Date/Time
Date(s) - 27/06/2020
10:00 am - 12:00 pm
Categories
EartHand is pleased to partner with Stanley Park Ecology Society in offering this webinar to get you thinking all things baskets and more with simple at home made braids.
Over this two hour webinar, Sharon Kallis, founder of EartHand Gleaners, will demonstrate how to graduate from a three-strand braid to a wider, multi-strand flat braid. Participants are encouraged to braid alongside Sharon with your own home and garden foraged materials. Part of the session will offer demonstrations on how to turn braids into baskets with other fun and useful ways to use braids.
For this webinar, participants:
• Must be able to do a three-strand braid.
• Can use torn sheets, rags, plastic strips, blackberry skin and other garden/end of season yellowed greens such as daffodils leaves, dandelion and false nettle stems.
• Any garden gatherings that are ‘yellowed greens‘ will need to have been harvested and dried to shrink before webinar. Materials can be put in water for about 10 minutes then wrapped in a wet towel an hour before session to be ready for use.
• Should have a piece of string to tie their materials and a brace (table or chair leg) to tie to within view of their computer.

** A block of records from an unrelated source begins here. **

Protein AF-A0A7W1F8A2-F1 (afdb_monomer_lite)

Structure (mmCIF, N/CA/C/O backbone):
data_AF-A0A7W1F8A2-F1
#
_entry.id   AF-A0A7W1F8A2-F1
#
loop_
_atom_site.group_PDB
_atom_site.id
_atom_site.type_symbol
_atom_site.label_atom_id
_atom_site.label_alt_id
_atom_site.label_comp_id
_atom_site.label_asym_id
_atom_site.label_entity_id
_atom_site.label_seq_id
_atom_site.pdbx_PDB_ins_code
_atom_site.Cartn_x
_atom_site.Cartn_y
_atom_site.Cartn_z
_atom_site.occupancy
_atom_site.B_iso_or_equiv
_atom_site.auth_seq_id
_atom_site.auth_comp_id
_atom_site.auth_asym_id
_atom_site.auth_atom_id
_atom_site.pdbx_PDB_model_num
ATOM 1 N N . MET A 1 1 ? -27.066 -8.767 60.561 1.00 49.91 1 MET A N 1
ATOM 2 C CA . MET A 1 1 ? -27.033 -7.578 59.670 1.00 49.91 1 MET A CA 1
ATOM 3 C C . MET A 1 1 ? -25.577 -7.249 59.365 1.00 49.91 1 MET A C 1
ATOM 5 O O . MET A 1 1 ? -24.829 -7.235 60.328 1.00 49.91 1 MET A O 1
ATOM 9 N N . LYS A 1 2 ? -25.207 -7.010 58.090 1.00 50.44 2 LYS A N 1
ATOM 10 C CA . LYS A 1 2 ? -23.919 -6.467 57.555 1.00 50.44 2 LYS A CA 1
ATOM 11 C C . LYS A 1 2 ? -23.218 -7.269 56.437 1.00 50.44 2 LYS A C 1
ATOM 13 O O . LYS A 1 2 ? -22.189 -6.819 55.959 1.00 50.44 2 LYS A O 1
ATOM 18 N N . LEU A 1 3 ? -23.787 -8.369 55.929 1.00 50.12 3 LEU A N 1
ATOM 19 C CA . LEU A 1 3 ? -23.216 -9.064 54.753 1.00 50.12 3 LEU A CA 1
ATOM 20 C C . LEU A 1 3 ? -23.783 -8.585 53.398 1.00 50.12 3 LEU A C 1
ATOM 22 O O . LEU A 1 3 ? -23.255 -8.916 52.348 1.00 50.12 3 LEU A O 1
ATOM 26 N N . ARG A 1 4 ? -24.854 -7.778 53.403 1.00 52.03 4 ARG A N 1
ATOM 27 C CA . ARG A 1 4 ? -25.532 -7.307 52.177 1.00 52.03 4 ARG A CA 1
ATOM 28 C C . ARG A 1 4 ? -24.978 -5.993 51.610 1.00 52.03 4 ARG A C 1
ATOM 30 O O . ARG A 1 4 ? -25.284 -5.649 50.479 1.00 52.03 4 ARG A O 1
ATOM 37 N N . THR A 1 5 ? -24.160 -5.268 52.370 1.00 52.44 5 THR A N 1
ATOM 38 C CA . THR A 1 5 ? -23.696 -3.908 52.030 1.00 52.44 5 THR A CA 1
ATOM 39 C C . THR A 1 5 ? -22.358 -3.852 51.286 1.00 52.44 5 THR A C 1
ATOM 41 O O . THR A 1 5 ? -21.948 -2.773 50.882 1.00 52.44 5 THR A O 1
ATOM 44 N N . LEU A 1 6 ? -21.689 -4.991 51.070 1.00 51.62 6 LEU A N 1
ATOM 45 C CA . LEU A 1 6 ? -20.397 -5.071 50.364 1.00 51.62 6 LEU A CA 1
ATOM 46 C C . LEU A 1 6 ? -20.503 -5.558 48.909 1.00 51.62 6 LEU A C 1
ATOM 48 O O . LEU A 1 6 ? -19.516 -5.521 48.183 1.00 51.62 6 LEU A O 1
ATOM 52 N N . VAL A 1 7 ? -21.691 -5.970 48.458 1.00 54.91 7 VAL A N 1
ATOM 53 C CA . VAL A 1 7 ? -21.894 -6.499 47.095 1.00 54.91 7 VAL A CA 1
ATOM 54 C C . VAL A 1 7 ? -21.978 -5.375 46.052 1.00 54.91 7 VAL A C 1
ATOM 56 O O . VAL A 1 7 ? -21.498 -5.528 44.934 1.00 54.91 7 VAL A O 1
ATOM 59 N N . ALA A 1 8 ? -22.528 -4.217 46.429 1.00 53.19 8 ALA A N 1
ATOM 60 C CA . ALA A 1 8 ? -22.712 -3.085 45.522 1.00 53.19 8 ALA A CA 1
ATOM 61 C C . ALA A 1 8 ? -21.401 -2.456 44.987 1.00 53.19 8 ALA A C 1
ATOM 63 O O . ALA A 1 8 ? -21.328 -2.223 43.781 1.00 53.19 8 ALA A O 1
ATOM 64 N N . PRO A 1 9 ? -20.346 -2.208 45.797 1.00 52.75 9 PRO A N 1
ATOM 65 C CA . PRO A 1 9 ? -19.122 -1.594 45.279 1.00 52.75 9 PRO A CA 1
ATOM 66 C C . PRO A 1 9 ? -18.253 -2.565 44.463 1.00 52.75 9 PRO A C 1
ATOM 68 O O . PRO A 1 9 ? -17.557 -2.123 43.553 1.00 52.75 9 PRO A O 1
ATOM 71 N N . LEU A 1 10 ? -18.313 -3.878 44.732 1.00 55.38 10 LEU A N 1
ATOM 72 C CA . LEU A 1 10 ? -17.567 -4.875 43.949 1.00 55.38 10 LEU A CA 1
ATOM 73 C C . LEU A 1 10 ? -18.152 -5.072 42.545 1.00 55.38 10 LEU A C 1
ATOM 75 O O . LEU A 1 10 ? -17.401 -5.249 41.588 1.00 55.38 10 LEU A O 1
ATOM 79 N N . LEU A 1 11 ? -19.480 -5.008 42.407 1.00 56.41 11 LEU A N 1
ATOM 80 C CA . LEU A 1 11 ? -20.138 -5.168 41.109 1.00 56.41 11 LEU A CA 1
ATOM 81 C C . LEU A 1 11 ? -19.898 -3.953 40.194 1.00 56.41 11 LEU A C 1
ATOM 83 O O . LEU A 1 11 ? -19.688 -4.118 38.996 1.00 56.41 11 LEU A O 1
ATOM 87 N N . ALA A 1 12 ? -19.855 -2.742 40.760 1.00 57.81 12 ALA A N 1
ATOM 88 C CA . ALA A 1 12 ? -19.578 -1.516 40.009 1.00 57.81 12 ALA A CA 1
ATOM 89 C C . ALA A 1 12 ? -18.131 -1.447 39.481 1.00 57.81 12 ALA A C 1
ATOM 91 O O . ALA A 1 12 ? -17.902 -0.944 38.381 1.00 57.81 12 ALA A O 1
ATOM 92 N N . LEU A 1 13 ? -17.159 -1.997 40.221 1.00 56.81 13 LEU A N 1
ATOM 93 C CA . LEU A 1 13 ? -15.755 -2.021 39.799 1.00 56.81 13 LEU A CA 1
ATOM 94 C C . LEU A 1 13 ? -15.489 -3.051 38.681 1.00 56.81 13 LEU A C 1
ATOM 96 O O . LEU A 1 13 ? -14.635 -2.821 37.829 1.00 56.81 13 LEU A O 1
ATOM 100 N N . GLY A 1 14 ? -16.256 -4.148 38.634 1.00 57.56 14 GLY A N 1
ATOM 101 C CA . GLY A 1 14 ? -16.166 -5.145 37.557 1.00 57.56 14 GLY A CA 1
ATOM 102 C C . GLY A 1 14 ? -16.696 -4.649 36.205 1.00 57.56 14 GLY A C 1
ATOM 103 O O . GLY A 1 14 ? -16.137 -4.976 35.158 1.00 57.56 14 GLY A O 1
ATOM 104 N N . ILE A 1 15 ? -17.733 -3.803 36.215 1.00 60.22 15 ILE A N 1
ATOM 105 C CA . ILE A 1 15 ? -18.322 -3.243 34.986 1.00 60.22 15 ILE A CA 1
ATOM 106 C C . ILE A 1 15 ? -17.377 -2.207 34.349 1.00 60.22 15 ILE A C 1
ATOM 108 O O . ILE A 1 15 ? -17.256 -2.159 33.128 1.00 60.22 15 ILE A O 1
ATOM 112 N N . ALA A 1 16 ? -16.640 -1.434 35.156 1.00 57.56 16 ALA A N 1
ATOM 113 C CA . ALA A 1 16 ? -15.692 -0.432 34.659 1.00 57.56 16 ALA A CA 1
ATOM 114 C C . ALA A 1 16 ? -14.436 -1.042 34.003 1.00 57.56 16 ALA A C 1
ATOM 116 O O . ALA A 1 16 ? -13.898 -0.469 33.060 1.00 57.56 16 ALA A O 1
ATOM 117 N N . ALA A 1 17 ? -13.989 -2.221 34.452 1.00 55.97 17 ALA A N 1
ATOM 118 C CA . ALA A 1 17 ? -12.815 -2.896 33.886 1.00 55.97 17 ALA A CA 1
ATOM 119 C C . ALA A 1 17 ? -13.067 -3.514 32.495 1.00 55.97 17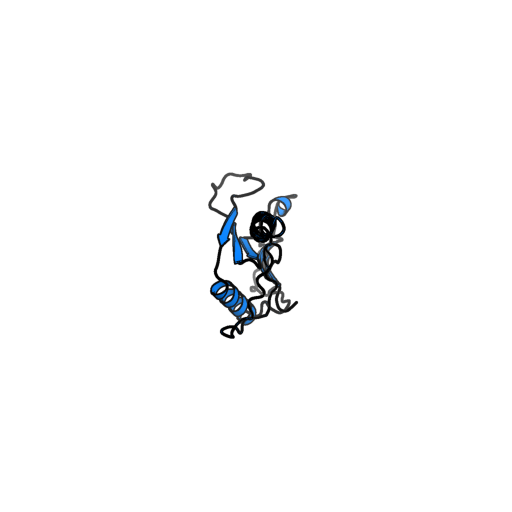 ALA A C 1
ATOM 121 O O . ALA A 1 17 ? -12.120 -3.778 31.758 1.00 55.97 17 ALA A O 1
ATOM 122 N N . SER A 1 18 ? -14.332 -3.715 32.113 1.00 55.47 18 SER A N 1
ATOM 123 C CA . SER A 1 18 ? -14.700 -4.349 30.837 1.00 55.47 18 SER A CA 1
ATOM 124 C C . SER A 1 18 ? -14.752 -3.368 29.658 1.00 55.47 18 SER A C 1
ATOM 126 O O . SER A 1 18 ? -14.839 -3.799 28.516 1.00 55.47 18 SER A O 1
ATOM 128 N N . ALA A 1 19 ? -14.667 -2.056 29.909 1.00 52.66 19 ALA A N 1
ATOM 129 C CA . ALA A 1 19 ? -14.731 -1.032 28.861 1.00 52.66 19 ALA A CA 1
ATOM 130 C C . ALA A 1 19 ? -13.404 -0.830 28.102 1.00 52.66 19 ALA A C 1
ATOM 132 O O . ALA A 1 19 ? -13.407 -0.243 27.025 1.00 52.66 19 ALA A O 1
ATOM 133 N N . CYS A 1 20 ? -12.283 -1.321 28.643 1.00 51.66 20 CYS A N 1
ATOM 134 C CA . CYS A 1 20 ? -10.973 -1.287 27.976 1.00 51.66 20 CYS A CA 1
ATOM 135 C C . CYS A 1 20 ? -10.554 -2.648 27.408 1.00 51.66 20 CYS A C 1
ATOM 137 O O . CYS A 1 20 ? -9.493 -2.755 26.793 1.00 51.66 20 CYS A O 1
ATOM 139 N N . ALA A 1 21 ? -11.359 -3.694 27.608 1.00 49.31 21 ALA A N 1
ATOM 140 C CA . ALA A 1 21 ? -11.193 -4.914 26.846 1.00 49.31 21 ALA A CA 1
ATOM 141 C C . ALA A 1 21 ? -11.728 -4.625 25.442 1.00 49.31 21 ALA A C 1
ATOM 143 O O . ALA A 1 21 ? -12.934 -4.684 25.208 1.00 49.31 21 ALA A O 1
ATOM 144 N N . ASN A 1 22 ? -10.826 -4.296 24.512 1.00 50.22 22 ASN A N 1
ATOM 145 C CA . ASN A 1 22 ? -11.075 -4.523 23.095 1.00 50.22 22 ASN A CA 1
ATOM 146 C C . ASN A 1 22 ? -11.368 -6.019 22.965 1.00 50.22 22 ASN A C 1
ATOM 148 O O . ASN A 1 22 ? -10.461 -6.840 22.842 1.00 50.22 22 ASN A O 1
ATOM 152 N N . ALA A 1 23 ? -12.643 -6.382 23.081 1.00 49.91 23 ALA A N 1
ATOM 153 C CA . ALA A 1 23 ? -13.127 -7.648 22.601 1.00 49.91 23 ALA A CA 1
ATOM 154 C C . ALA A 1 23 ? -12.816 -7.626 21.110 1.00 49.91 23 ALA A C 1
ATOM 156 O O . ALA A 1 23 ? -13.505 -6.950 20.341 1.00 49.91 23 ALA A O 1
ATOM 157 N N . SER A 1 24 ? -11.736 -8.312 20.724 1.00 50.91 24 SER A N 1
ATOM 158 C CA . SER A 1 24 ? -11.576 -8.831 19.375 1.00 50.91 24 SER A CA 1
ATOM 159 C C . SER A 1 24 ? -12.895 -9.508 19.068 1.00 50.91 24 SER A C 1
ATOM 161 O O . SER A 1 24 ? -13.209 -10.574 19.597 1.00 50.91 24 SER A O 1
ATOM 163 N N . SER A 1 25 ? -13.739 -8.780 18.351 1.00 46.50 25 SER A N 1
ATOM 164 C CA . SER A 1 25 ? -15.078 -9.208 18.030 1.00 46.50 25 SER A CA 1
ATOM 165 C C . SER A 1 25 ? -14.865 -10.233 16.944 1.00 46.50 25 SER A C 1
ATOM 167 O O . SER A 1 25 ? -14.848 -9.899 15.765 1.00 46.50 25 SER A O 1
ATOM 169 N N . THR A 1 26 ? -14.630 -11.483 17.333 1.00 49.16 26 THR A N 1
ATOM 170 C CA . THR A 1 26 ? -14.863 -12.613 16.447 1.00 49.16 26 THR A CA 1
ATOM 171 C C . THR A 1 26 ? -16.375 -12.659 16.274 1.00 49.16 26 THR A C 1
ATOM 173 O O . THR A 1 26 ? -17.079 -13.388 16.967 1.00 49.16 26 THR A O 1
ATOM 176 N N . VAL A 1 27 ? -16.894 -11.755 15.442 1.00 50.50 27 VAL A N 1
ATOM 177 C CA . VAL A 1 27 ? -18.252 -11.831 14.929 1.00 50.50 27 VAL A CA 1
ATOM 178 C C . VAL A 1 27 ? -18.278 -13.146 14.159 1.00 50.50 27 VAL A C 1
ATOM 180 O O . VAL A 1 27 ? -17.526 -13.275 13.192 1.00 50.50 27 VAL A O 1
ATOM 183 N N . PRO A 1 28 ? -19.069 -14.148 14.574 1.00 43.84 28 PRO A N 1
ATOM 184 C CA . PRO A 1 28 ? -19.358 -15.259 13.692 1.00 43.84 28 PRO A CA 1
ATOM 185 C C . PRO A 1 28 ? -20.079 -14.630 12.504 1.00 43.84 28 PRO A C 1
ATOM 187 O O . PRO A 1 28 ? -21.173 -14.086 12.659 1.00 43.84 28 PRO A O 1
ATOM 190 N N . GLY A 1 29 ? -19.410 -14.582 11.355 1.00 51.31 29 GLY A N 1
ATOM 191 C CA . GLY A 1 29 ? -20.003 -14.073 10.134 1.00 51.31 29 GLY A CA 1
ATOM 192 C C . GLY A 1 29 ? -21.191 -14.951 9.772 1.00 51.31 29 GLY A C 1
ATOM 193 O O . GLY A 1 29 ? -21.016 -16.037 9.224 1.00 51.31 29 GLY A O 1
ATOM 194 N N . ASP A 1 30 ? -22.400 -14.483 10.073 1.00 43.44 30 ASP A N 1
ATOM 195 C CA . ASP A 1 30 ? -23.608 -14.966 9.420 1.00 43.44 30 ASP A CA 1
ATOM 196 C C . ASP A 1 30 ? -23.437 -14.671 7.927 1.00 43.44 30 ASP A C 1
ATOM 198 O O . ASP A 1 30 ? -23.419 -13.517 7.493 1.00 43.44 30 ASP A O 1
ATOM 202 N N . GLY A 1 31 ? -23.192 -15.732 7.160 1.00 52.09 31 GLY A N 1
ATOM 203 C CA . GLY A 1 31 ? -22.714 -15.693 5.785 1.00 52.09 31 GLY A CA 1
ATOM 204 C C . GLY A 1 31 ? -23.507 -14.791 4.837 1.00 52.09 31 GLY A C 1
ATOM 205 O O . GLY A 1 31 ? -24.413 -15.241 4.140 1.00 52.09 31 GLY A O 1
ATOM 206 N N . GLN A 1 32 ? -23.052 -13.545 4.704 1.00 46.38 32 GLN A N 1
ATOM 207 C CA . GLN A 1 32 ? -23.019 -12.807 3.435 1.00 46.38 32 GLN A CA 1
ATOM 208 C C . GLN A 1 32 ? -21.570 -12.443 3.090 1.00 46.38 32 GLN A C 1
ATOM 210 O O . GLN A 1 32 ? -21.233 -11.327 2.701 1.00 46.38 32 GLN A O 1
ATOM 215 N N . GLY A 1 33 ? -20.708 -13.437 3.295 1.00 53.25 33 GLY A N 1
ATOM 216 C CA . GLY A 1 33 ? -19.324 -13.501 2.879 1.00 53.25 33 GLY A CA 1
ATOM 217 C C . GLY A 1 33 ? -19.179 -14.583 1.818 1.00 53.25 33 GLY A C 1
ATOM 218 O O . GLY A 1 33 ? -19.849 -15.610 1.862 1.00 53.25 33 GLY A O 1
ATOM 219 N N . GLN A 1 34 ? -18.326 -14.298 0.852 1.00 68.44 34 GLN A N 1
ATOM 220 C CA . GLN A 1 34 ? -17.499 -15.259 0.124 1.00 68.44 34 GLN A CA 1
ATOM 221 C C . GLN A 1 34 ? -16.465 -14.401 -0.618 1.00 68.44 34 GLN A C 1
ATOM 223 O O . GLN A 1 34 ? -16.393 -14.370 -1.844 1.00 68.44 34 GLN A O 1
ATOM 228 N N . GLY A 1 35 ? -15.775 -13.535 0.129 1.00 73.75 35 GLY A N 1
ATOM 229 C CA . GLY A 1 35 ? -14.425 -13.135 -0.248 1.00 73.75 35 GLY A CA 1
ATOM 230 C C . GLY A 1 35 ? -13.433 -14.009 0.522 1.00 73.75 35 GLY A C 1
ATOM 231 O O . GLY A 1 35 ? -13.873 -14.797 1.363 1.00 73.75 35 GLY A O 1
ATOM 232 N N . PRO A 1 36 ? -12.139 -13.908 0.200 1.00 90.50 36 PRO A N 1
ATOM 233 C CA . PRO A 1 36 ? -11.088 -14.617 0.922 1.00 90.50 36 PRO A CA 1
ATOM 234 C C . PRO A 1 36 ? -11.134 -14.329 2.423 1.00 90.50 36 PRO A C 1
ATOM 236 O O . PRO A 1 36 ? -11.509 -13.219 2.831 1.00 90.50 36 PRO A O 1
ATOM 239 N N . ASP A 1 37 ? -10.721 -15.305 3.226 1.00 93.12 37 ASP A N 1
ATOM 240 C CA . ASP A 1 37 ? -10.521 -15.079 4.653 1.00 93.12 37 ASP A CA 1
ATOM 241 C C . ASP A 1 37 ? -9.349 -14.105 4.838 1.00 93.12 37 ASP A C 1
ATOM 243 O O . ASP A 1 37 ? -8.410 -14.056 4.042 1.00 93.12 37 ASP A O 1
ATOM 247 N N . HIS A 1 38 ? -9.392 -13.282 5.883 1.00 94.12 38 HIS A N 1
ATOM 248 C CA . HIS A 1 38 ? -8.312 -12.342 6.158 1.00 94.12 38 HIS A CA 1
ATOM 249 C C . HIS A 1 38 ? -8.155 -12.058 7.648 1.00 94.12 38 HIS A C 1
ATOM 251 O O . HIS A 1 38 ? -9.087 -12.192 8.443 1.00 94.12 38 HIS A O 1
ATOM 257 N N . ALA A 1 39 ? -6.954 -11.630 8.029 1.00 94.94 39 ALA A N 1
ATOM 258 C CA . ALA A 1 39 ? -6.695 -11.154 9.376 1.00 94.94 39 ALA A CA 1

Sharon Kallis is a locally and internationally renowned author and artist using unwanted materials to make art and useful items. She is author of the book “Common Threads: Weaving Community through Collaborative Eco-Art” and received many acknowledgements and awards for her work, including the Brandford/Elliott International Award for Excellence in Fibre Arts.
*Fees for this program are based on a sliding scale – you choose what you pay! Your contributions help us bring you more online programs like this one!

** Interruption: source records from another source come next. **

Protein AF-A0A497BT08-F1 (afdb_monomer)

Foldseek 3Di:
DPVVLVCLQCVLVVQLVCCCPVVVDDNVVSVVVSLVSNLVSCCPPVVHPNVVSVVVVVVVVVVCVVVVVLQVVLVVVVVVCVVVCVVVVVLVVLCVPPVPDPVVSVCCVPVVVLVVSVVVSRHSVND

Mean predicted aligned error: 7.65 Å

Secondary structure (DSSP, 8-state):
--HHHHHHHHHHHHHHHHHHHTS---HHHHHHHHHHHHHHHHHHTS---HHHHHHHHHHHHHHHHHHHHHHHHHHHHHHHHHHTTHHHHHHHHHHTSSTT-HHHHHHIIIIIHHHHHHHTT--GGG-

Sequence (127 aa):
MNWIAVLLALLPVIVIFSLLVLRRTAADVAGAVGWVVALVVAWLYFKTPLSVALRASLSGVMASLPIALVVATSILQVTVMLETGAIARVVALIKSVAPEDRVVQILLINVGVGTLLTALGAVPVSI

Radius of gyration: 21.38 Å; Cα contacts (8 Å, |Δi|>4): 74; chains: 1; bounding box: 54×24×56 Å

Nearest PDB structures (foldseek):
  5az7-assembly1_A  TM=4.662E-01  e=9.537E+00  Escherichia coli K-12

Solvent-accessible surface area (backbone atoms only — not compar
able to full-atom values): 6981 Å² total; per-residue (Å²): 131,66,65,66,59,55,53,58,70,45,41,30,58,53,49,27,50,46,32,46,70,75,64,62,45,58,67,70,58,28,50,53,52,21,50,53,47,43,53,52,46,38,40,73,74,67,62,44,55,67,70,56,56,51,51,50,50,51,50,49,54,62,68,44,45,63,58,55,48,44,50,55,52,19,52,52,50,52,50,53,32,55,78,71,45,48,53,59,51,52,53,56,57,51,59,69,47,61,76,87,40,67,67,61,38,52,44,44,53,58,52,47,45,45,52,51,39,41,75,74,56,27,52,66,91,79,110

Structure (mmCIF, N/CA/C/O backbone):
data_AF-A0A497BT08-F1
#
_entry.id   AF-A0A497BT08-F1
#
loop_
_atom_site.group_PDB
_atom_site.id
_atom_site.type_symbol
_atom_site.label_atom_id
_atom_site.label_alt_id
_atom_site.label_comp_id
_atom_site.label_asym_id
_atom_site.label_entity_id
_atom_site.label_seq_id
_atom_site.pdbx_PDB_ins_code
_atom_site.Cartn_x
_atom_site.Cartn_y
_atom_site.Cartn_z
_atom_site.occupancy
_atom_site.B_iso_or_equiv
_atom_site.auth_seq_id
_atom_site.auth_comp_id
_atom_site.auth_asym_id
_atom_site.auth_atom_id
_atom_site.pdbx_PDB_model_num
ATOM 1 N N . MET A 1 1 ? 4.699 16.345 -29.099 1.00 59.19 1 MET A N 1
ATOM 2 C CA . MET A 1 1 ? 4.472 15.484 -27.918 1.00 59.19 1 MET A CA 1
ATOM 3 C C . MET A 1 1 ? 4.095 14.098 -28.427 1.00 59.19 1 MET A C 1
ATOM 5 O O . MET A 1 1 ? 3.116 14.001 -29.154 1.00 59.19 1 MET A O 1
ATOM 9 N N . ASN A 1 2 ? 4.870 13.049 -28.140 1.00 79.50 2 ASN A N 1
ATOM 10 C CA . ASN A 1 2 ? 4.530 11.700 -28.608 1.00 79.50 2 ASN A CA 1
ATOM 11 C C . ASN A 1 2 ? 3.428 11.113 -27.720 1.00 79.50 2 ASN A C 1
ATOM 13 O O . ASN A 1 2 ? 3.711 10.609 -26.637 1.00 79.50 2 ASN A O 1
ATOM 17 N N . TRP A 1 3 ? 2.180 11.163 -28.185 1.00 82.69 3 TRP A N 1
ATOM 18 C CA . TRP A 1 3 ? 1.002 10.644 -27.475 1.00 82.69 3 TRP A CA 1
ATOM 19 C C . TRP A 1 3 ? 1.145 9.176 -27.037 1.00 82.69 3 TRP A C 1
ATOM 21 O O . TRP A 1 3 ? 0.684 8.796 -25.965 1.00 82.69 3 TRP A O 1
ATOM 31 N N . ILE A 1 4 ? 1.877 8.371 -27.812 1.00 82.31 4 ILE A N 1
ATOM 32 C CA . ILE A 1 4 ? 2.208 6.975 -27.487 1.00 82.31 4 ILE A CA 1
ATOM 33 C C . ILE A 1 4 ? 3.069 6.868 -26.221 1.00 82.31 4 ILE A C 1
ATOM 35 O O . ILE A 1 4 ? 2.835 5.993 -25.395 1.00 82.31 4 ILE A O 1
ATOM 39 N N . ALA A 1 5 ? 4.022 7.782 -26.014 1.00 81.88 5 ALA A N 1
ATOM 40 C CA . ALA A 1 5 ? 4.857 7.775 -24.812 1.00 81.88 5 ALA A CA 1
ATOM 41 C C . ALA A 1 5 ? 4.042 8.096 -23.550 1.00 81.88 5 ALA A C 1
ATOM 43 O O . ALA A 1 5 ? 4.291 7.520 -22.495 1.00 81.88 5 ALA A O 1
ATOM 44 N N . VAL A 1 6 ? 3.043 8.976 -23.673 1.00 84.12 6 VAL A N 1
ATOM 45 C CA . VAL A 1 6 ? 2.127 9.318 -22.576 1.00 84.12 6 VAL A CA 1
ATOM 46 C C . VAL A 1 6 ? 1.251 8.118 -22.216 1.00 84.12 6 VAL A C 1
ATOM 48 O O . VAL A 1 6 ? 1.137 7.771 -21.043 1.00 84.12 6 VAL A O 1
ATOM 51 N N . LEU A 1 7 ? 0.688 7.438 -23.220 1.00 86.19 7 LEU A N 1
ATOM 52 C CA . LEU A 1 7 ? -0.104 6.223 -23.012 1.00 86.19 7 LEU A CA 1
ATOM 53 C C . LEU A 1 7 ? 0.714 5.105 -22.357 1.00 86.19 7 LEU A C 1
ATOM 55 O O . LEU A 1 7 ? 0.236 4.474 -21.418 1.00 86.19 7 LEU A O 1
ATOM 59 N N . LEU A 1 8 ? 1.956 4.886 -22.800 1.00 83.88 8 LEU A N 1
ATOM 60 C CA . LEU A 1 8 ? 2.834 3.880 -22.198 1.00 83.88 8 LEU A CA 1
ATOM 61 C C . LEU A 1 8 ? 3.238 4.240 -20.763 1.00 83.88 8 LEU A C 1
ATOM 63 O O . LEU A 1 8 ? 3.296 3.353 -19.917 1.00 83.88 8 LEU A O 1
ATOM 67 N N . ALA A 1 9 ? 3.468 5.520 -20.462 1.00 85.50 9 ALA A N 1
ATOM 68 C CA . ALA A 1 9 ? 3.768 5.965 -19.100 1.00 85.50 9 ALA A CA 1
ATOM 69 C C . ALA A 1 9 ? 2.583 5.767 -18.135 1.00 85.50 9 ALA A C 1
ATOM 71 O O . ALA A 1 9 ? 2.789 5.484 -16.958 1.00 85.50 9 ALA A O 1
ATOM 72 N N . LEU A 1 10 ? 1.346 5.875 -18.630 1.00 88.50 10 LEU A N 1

**Only one ticket required per household.
***If this event fills to capacity, members of Stanley Park Ecology Society will be given first priority to any tickets that open up due to cancellations.
We gratefully acknowledge that the land on which we gather is the unceded and unsurrendered territories of the Coast Salish peoples, including the xʷməθkwəy̓əm (Musqueam), Skwxwú7mesh (Squamish) Nation, and Səl̓ílwətaʔ/Selilwitulh (Tsleil-Waututh) Nation. For thousands of years, Coast Salish people have walked this land and walked with it in a good way, harvesting foods and medicines and made good ceremony here. The abundance that these lands and waters provide us to live, work and play is due to the reciprocal relationships by which Coast Salish people lived and live today.